Edirne Cumhuriyet Başsavcılığı, 61 yaşındaki Fatma Günay’ın Uzunköprü’nün Kavakayazma köyünde 22 Mayıs'ta vahşice öldürülmesiyle ilgili soruşturmayı tamamladı. Cumhuriyet Savcısı Ertuğrul Tüfekcioğlu’nun hazırladığı iddianame, Edirne 3. Ağır Ceza Mahkemesi'nce kabul edildi. İddianamede, öldürülen Fatma Günay’ın oğlu 30 yaşındaki tutuklu sanık Aykut Günay’ın Almanya’da yaşayan kız arkadaşı B.U. ile sosyal medya konuşmalarında annesini kast ederek “Onun Anneler Günü'nü ormanda kutlayacağız” şeklinde mesaj yazdığı kaydedildi. İddianamede, cinayetten 1 hafta önce sanık Aykut Günay ve ev arkadaşı Ercüment Arslan’ın öldürülen Fatma Günay’a “Seni burada kessek, atsak, gömsek, hiç kimsenin ruhu dahi duymaz, seni kimse burada bulamaz” şeklinde sözler sarf ettiği ifade edildi. Cinayet şüphelisi Aykut’un cinayet günü sol bacağını kırmadan elini belinde tutarak yürüdüğü ve cinayette kullanılan döner bıçağının taşıdığının anlaşıldığı belirtilen iddianamede, cinayet sonrası diğer tutuklu sanık Ercüment’in evinde yapılan aramada ele geçirilen döner bıçağı üzerindeki DNA örnekleri ile Ercüment’in alınan DNA örneklerinin benzer olduğu kaydedildi. İddianamede, Aykut’un suçta kullandığı iddia edilen taşın olay yerine yakın bir mevkide bulunduğu ve taş üzerinde yapılan incelemede vahşice öldürülen Fatma Günay’a ait kan izlerinin bulunduğunun tespit edildiğine dikkat çekilerek, Fatma Günay’ın yüzünün ön kısmında sürüklenmeye bağlı olarak yara izleri, başında yara olduğu, başında kırık olduğu ve boğazının soluk borusunun kesildiğinin tespit edildiği belirtildi.
İddianame, Aykut Günay hakkında ‘tasarlayarak yakın akrabayı öldürme’, Ercüment Arslan hakkında ‘tasarlayarak öldürme, suç delillerini yok etme, gizleme veya değiştirme’ ve Jülide Aygün hakkında ‘tasarlayarak öldürme, suç delillerini yok etme, gizleme veya değiştirme’ suçlarından cezalandırılmaları talep edildi.

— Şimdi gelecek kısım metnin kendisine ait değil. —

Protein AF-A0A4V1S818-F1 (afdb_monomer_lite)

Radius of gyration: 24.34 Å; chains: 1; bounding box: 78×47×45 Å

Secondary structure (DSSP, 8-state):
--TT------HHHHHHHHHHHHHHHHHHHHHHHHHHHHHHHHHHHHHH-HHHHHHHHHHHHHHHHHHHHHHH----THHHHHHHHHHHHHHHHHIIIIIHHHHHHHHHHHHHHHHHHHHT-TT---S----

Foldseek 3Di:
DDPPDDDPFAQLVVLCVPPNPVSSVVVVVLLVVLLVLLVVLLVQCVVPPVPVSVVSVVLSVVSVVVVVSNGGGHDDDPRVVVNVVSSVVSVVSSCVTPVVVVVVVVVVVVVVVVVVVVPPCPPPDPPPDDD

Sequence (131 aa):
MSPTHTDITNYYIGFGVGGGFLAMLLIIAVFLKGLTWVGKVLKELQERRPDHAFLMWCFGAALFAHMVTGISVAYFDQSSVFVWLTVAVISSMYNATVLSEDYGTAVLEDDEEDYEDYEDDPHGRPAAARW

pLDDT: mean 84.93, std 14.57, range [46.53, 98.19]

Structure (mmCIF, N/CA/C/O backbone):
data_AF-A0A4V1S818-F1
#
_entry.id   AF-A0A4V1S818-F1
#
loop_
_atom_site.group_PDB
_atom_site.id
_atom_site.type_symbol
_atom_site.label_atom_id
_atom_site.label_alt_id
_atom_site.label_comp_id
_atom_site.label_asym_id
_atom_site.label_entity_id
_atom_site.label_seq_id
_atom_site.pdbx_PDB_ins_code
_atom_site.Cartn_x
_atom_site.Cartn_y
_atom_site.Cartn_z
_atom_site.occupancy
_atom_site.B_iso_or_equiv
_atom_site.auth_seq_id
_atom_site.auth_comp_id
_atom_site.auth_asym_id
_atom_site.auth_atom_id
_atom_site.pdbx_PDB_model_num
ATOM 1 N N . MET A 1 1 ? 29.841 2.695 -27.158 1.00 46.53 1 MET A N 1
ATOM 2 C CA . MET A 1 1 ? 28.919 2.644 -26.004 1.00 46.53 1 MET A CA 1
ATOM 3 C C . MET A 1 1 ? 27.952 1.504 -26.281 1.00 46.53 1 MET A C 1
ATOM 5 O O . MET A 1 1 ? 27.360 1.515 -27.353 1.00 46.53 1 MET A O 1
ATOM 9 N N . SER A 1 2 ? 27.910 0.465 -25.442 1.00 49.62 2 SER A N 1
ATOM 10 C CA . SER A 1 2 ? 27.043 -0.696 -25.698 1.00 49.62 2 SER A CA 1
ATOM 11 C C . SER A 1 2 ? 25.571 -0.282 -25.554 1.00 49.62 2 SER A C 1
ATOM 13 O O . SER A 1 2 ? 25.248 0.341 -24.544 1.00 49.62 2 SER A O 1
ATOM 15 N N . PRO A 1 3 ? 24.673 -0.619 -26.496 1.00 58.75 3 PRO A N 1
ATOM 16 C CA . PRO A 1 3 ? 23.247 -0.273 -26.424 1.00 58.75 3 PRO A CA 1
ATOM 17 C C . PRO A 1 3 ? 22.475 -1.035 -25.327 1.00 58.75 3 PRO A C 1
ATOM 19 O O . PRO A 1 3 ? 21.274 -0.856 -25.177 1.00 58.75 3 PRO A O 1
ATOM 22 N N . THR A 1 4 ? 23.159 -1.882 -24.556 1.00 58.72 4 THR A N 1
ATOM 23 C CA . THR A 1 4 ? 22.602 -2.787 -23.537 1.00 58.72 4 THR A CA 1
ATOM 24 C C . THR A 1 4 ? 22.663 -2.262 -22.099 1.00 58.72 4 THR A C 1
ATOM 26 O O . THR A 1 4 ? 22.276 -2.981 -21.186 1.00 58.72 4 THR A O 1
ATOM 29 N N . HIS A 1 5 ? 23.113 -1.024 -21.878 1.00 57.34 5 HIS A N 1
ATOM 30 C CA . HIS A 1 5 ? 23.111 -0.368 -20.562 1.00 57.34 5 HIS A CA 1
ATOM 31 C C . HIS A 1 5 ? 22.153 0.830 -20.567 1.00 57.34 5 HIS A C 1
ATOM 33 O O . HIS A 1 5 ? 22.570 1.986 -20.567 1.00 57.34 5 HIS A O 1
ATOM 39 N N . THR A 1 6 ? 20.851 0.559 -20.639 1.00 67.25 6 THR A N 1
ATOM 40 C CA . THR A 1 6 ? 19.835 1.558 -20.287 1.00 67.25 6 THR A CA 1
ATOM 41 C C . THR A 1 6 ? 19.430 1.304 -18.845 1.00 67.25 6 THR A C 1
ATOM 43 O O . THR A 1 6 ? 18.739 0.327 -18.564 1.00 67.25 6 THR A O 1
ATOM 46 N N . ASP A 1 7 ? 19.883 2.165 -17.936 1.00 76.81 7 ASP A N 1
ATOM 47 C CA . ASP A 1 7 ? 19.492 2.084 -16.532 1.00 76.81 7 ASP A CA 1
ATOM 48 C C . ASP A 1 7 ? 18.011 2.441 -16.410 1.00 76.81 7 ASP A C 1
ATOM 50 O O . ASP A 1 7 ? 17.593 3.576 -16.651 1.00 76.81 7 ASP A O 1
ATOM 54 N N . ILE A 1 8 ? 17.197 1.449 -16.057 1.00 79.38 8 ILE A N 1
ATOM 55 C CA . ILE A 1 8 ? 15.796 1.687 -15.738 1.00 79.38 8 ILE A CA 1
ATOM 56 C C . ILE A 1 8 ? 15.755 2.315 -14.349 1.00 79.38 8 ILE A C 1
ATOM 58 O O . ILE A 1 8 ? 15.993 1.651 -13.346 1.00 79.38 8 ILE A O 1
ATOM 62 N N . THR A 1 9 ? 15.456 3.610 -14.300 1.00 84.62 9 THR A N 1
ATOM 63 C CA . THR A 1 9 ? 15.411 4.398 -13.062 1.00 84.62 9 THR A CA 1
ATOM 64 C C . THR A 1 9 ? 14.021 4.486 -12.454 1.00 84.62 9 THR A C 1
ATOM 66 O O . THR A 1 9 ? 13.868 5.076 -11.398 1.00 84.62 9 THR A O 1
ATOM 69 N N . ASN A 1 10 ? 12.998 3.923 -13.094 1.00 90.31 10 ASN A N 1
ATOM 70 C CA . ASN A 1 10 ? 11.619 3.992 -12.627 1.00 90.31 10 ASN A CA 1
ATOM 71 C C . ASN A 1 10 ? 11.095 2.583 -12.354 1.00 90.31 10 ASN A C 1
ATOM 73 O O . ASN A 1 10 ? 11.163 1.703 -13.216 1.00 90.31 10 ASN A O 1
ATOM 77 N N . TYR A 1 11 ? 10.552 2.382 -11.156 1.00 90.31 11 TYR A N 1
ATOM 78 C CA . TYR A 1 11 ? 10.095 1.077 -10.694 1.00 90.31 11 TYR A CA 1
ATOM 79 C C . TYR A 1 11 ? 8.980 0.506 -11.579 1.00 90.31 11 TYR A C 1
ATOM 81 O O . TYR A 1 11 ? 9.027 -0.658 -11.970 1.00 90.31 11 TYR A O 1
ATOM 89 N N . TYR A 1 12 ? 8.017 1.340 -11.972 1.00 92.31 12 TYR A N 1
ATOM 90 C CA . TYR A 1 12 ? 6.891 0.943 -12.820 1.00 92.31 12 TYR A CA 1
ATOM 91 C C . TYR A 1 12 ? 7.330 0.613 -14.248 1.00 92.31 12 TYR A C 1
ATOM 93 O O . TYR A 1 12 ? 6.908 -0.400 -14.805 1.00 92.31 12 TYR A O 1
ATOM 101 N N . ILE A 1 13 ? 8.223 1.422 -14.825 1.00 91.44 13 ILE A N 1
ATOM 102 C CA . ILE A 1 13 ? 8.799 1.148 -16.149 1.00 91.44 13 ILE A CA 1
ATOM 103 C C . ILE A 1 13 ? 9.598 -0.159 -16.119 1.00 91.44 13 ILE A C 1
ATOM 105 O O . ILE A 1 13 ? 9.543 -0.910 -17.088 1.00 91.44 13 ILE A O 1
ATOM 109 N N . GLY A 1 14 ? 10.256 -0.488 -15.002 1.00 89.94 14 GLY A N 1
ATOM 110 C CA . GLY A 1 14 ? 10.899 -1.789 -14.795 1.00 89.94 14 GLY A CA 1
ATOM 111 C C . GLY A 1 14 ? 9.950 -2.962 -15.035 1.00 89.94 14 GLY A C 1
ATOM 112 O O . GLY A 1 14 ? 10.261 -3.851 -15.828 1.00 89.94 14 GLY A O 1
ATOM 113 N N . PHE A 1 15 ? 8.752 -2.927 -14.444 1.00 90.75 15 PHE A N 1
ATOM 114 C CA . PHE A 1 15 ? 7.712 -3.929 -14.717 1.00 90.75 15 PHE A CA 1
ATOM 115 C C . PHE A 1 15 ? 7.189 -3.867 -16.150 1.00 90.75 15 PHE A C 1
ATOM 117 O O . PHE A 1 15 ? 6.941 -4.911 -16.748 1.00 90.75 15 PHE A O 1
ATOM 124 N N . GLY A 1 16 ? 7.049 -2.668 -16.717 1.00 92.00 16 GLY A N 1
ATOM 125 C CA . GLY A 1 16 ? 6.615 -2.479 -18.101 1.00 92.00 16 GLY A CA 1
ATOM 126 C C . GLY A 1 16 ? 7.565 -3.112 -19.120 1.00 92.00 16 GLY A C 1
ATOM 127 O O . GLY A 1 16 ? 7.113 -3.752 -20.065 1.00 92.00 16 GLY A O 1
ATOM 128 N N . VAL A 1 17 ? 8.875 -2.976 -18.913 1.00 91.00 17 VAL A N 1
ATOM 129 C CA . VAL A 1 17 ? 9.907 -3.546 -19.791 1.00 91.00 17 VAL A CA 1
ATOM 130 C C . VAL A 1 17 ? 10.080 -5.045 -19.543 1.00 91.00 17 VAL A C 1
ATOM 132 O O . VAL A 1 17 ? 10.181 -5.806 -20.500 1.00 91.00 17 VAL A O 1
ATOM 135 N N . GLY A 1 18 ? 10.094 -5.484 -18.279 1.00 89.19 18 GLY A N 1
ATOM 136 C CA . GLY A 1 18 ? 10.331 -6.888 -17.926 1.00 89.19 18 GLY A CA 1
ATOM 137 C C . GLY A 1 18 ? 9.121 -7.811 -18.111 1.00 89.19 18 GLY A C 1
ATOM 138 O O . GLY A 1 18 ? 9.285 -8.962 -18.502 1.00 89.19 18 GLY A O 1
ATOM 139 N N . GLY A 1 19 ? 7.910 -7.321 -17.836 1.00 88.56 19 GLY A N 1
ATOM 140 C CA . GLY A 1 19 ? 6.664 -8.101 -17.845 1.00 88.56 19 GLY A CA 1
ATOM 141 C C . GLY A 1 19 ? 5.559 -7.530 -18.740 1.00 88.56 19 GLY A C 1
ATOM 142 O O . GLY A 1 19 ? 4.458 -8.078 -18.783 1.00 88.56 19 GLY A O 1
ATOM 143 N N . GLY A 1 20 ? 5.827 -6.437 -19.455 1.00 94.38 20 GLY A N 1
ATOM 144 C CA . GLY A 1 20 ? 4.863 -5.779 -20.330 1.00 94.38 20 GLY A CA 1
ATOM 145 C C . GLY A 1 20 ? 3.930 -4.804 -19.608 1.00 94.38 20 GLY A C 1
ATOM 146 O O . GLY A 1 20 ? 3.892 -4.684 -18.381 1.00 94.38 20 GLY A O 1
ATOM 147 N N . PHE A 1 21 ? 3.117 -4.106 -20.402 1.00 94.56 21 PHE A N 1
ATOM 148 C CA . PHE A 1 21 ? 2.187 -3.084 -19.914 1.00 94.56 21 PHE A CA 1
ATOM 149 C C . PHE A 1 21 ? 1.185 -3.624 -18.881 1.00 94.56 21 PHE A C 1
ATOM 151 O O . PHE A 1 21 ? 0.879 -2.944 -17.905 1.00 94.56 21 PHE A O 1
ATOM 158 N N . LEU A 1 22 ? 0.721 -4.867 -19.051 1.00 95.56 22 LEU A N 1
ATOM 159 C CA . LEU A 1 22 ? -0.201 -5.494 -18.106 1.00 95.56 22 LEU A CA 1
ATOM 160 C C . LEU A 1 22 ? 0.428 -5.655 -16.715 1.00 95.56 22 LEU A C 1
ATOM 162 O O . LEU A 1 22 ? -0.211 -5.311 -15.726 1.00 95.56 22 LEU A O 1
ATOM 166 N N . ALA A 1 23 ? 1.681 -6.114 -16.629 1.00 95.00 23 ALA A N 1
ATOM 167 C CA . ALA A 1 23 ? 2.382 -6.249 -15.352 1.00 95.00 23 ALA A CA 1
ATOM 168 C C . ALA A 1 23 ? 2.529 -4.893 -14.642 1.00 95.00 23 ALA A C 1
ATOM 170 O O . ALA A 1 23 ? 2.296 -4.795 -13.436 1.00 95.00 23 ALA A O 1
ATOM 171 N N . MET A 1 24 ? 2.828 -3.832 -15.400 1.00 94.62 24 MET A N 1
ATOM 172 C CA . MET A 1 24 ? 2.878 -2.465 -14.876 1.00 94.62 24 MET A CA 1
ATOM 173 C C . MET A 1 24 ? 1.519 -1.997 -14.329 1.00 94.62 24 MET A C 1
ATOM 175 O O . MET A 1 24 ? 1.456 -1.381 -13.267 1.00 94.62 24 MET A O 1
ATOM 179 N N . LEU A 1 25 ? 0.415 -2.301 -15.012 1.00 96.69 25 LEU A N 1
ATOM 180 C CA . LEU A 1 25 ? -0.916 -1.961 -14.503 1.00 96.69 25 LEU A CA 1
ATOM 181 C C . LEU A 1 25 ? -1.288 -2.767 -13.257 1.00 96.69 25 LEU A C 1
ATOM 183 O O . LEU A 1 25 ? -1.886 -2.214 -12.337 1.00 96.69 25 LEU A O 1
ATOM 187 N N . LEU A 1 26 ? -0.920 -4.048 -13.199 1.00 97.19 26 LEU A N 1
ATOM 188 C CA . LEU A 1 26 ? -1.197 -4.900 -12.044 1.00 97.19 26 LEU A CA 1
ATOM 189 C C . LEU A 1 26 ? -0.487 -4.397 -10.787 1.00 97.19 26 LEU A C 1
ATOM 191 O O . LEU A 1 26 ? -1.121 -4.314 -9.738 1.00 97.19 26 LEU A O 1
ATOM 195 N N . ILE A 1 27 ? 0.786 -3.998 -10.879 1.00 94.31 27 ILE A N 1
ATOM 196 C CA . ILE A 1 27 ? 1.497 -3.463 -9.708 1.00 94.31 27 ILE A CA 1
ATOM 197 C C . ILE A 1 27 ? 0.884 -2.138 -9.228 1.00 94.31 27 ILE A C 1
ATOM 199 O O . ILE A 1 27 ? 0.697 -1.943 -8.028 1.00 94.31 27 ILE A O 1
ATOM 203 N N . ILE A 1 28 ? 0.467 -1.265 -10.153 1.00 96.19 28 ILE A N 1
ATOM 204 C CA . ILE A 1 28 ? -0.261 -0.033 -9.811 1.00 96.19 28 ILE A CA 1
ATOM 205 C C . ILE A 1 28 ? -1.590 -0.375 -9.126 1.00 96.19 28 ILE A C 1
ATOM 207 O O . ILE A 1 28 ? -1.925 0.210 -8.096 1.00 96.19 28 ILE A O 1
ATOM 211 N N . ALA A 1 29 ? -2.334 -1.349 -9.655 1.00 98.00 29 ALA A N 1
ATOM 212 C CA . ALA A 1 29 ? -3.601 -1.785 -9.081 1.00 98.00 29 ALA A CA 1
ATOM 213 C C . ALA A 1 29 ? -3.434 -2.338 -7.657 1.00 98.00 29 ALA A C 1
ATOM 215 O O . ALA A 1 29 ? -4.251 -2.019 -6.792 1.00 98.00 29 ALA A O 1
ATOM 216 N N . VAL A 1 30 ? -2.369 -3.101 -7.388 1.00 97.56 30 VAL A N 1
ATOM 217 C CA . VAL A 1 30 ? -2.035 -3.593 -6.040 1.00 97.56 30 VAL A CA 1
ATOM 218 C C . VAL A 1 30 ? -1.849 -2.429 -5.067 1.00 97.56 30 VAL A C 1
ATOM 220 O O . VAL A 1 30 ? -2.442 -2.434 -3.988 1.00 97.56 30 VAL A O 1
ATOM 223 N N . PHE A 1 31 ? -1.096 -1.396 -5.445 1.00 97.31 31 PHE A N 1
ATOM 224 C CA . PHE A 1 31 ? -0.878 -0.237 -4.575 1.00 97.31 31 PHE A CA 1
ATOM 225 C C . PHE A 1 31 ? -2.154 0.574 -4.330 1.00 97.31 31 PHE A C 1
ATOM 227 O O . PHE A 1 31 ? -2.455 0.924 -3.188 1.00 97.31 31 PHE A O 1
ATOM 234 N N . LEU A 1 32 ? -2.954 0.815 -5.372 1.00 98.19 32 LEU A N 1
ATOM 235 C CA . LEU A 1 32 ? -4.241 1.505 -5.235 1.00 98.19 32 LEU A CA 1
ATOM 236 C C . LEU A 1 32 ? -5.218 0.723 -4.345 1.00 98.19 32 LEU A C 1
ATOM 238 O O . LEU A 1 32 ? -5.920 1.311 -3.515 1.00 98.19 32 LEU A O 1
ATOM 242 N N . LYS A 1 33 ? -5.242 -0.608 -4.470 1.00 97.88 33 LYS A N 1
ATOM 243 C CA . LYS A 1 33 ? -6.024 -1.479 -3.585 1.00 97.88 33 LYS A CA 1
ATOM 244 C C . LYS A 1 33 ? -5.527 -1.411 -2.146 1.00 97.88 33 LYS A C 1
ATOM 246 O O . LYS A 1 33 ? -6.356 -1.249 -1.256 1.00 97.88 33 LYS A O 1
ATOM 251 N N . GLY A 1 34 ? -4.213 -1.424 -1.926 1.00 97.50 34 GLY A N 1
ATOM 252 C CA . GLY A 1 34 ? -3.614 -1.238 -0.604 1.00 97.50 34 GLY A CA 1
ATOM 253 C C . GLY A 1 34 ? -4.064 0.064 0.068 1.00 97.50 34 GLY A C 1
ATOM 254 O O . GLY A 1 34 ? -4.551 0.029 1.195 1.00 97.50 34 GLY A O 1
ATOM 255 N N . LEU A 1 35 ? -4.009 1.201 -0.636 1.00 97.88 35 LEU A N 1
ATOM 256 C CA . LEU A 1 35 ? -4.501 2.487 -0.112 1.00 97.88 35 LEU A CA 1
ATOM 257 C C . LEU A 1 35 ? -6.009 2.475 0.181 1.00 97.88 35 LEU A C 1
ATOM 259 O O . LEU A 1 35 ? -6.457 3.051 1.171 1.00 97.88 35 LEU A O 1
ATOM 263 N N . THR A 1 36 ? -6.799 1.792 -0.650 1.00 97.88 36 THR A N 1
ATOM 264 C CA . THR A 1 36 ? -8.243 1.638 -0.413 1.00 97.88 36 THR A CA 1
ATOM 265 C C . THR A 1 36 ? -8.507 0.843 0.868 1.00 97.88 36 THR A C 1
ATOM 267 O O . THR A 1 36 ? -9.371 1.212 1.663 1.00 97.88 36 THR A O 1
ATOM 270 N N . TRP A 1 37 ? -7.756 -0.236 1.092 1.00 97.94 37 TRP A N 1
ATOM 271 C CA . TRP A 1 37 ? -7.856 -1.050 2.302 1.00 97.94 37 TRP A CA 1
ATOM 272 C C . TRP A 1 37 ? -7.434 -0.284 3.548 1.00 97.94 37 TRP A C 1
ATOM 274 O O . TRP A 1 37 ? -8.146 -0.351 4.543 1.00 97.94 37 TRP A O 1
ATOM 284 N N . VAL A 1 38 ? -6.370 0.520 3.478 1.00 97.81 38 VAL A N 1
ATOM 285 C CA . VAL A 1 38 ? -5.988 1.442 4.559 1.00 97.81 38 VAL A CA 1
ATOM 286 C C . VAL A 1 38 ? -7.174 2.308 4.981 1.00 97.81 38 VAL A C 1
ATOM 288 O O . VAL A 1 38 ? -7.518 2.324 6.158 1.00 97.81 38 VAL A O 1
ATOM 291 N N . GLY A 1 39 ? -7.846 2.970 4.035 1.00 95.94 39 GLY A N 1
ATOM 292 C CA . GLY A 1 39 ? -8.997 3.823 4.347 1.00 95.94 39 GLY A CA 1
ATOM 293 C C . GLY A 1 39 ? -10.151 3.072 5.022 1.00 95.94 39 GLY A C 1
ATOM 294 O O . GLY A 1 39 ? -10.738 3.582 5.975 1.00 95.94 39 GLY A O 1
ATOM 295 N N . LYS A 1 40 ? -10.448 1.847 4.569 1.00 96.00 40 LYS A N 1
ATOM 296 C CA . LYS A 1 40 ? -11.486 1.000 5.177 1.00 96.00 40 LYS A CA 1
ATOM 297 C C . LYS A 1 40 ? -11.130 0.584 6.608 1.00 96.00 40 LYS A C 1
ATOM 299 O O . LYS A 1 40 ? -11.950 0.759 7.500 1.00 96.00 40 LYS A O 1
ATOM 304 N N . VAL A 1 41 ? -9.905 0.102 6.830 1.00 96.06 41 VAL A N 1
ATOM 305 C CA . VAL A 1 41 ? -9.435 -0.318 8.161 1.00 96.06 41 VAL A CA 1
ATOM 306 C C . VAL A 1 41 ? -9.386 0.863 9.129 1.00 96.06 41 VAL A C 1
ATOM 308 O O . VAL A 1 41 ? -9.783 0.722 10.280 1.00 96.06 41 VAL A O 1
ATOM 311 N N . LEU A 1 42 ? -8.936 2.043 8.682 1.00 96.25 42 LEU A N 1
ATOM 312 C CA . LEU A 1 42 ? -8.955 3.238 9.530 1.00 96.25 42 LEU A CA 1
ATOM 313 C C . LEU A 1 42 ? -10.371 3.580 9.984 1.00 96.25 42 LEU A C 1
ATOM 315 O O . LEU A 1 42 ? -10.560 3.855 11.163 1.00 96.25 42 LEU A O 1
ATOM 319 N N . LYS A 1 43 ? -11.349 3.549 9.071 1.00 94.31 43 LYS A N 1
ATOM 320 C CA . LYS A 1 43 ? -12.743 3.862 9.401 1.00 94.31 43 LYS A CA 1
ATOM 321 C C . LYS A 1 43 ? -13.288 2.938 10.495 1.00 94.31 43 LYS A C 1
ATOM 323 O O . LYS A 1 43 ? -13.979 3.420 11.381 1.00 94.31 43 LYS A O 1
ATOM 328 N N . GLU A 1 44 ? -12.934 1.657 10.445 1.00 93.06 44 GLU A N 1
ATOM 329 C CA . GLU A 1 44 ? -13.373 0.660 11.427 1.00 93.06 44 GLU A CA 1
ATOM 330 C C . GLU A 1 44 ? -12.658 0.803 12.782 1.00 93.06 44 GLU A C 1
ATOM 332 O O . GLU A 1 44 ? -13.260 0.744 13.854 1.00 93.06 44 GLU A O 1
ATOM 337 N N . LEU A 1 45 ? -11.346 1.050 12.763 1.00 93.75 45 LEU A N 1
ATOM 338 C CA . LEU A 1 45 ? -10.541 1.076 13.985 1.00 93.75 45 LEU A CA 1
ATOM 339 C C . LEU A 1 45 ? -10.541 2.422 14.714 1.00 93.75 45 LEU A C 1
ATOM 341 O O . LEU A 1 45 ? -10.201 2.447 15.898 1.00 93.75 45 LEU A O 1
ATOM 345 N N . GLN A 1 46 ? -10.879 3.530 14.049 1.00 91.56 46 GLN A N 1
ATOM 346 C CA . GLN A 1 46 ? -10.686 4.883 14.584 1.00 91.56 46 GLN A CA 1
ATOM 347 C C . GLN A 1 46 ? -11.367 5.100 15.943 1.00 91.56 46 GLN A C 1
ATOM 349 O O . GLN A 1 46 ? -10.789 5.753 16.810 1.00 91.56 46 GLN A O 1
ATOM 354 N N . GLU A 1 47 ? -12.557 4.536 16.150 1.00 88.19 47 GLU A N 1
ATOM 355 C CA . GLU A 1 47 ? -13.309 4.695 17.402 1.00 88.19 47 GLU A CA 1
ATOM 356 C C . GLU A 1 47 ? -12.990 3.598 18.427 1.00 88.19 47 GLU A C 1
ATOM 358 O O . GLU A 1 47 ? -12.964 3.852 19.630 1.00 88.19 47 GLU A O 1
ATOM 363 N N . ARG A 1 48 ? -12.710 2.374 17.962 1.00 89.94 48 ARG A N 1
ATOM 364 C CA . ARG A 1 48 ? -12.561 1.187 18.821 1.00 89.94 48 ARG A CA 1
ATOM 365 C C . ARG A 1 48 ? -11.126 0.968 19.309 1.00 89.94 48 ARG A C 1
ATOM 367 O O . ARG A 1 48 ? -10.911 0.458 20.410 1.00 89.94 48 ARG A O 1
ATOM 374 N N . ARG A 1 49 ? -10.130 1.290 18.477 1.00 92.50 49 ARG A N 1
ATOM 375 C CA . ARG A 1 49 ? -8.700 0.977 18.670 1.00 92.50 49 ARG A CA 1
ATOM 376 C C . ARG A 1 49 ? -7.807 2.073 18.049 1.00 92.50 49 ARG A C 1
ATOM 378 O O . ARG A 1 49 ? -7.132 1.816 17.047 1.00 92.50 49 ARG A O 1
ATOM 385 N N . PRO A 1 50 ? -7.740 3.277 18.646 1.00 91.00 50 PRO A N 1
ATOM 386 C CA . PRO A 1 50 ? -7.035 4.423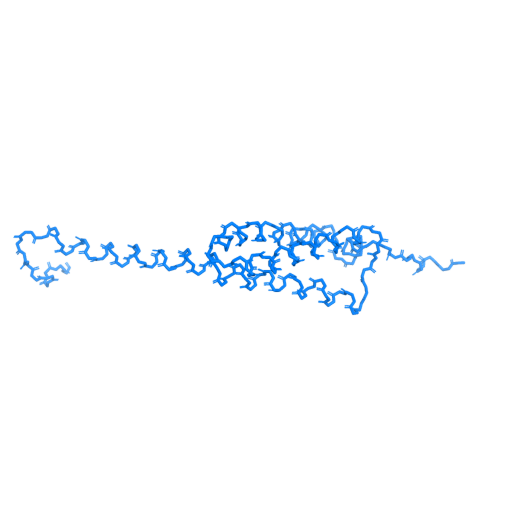 18.060 1.00 91.00 50 PRO A CA 1
ATOM 387 C C . PRO A 1 50 ? -5.538 4.172 17.813 1.00 91.00 50 PRO A C 1
ATOM 389 O O . PRO A 1 50 ? -5.009 4.613 16.795 1.00 91.00 50 PRO A O 1
ATOM 392 N N . ASP A 1 51 ? -4.865 3.399 18.672 1.00 93.38 51 ASP A N 1
ATOM 393 C CA . ASP A 1 51 ? -3.446 3.052 18.489 1.00 93.38 51 ASP A CA 1
ATOM 394 C C . ASP A 1 51 ? -3.216 2.207 17.226 1.00 93.38 51 ASP A C 1
ATOM 396 O O . ASP A 1 51 ? -2.278 2.441 16.459 1.00 93.38 51 ASP A O 1
ATOM 400 N N . HIS A 1 52 ? -4.110 1.248 16.962 1.00 93.31 52 HIS A N 1
ATOM 401 C CA . HIS A 1 52 ? -4.052 0.434 15.749 1.00 93.31 52 HIS A CA 1
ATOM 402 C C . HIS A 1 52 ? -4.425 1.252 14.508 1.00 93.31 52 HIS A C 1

“TAŞLA KAFASINA VURDU, DÖNER BIÇAĞIYLA BOĞAZINI KESTİ”
Tutuklu sanık Jülide Aygün, savcılıktaki ilk ifadesinde, “Olaydan önce öldürülen Fatma Günay’ın oğlu Aykut Günay, yolumu keserek annesini bir şekilde ormana getirmemi istedi. İstediği yere getirmezsem ailemi öldüreceğini söyledi. Ben de Fatma Günay’ın evine giderek Aykut’un ormanlık alanda hasta bir halde olduğunu söyleyip ikna ederek ormana getirdim. Ormanlık alana geldiğimizde Aykut birden önümüze çıkarak eline aldığı taşla annesinin kafasına vurarak etkisiz hale getirmeye çalıştı, ardından elindeki döner bıçağıyla boğazını keserek öldürdü. Olay yerinden kaçmak istedim ama Aykut izin vermedi. Ardından döner bıçağıyla parmağımı kesip akan kanı cesedin üzerine damlattı ve 'Kanını cesede akıttım, bu iş sana kaldı' dedi. Aykut, cesedi sürükleyerek kurumuş su kanalına atmamı istedi. Korku ile Aykut’un her istediğini yaptığım. Su kanalının başına geldiğimde de dengemi kaybederek cesetle birlikte su kanalına düştüm” dedi.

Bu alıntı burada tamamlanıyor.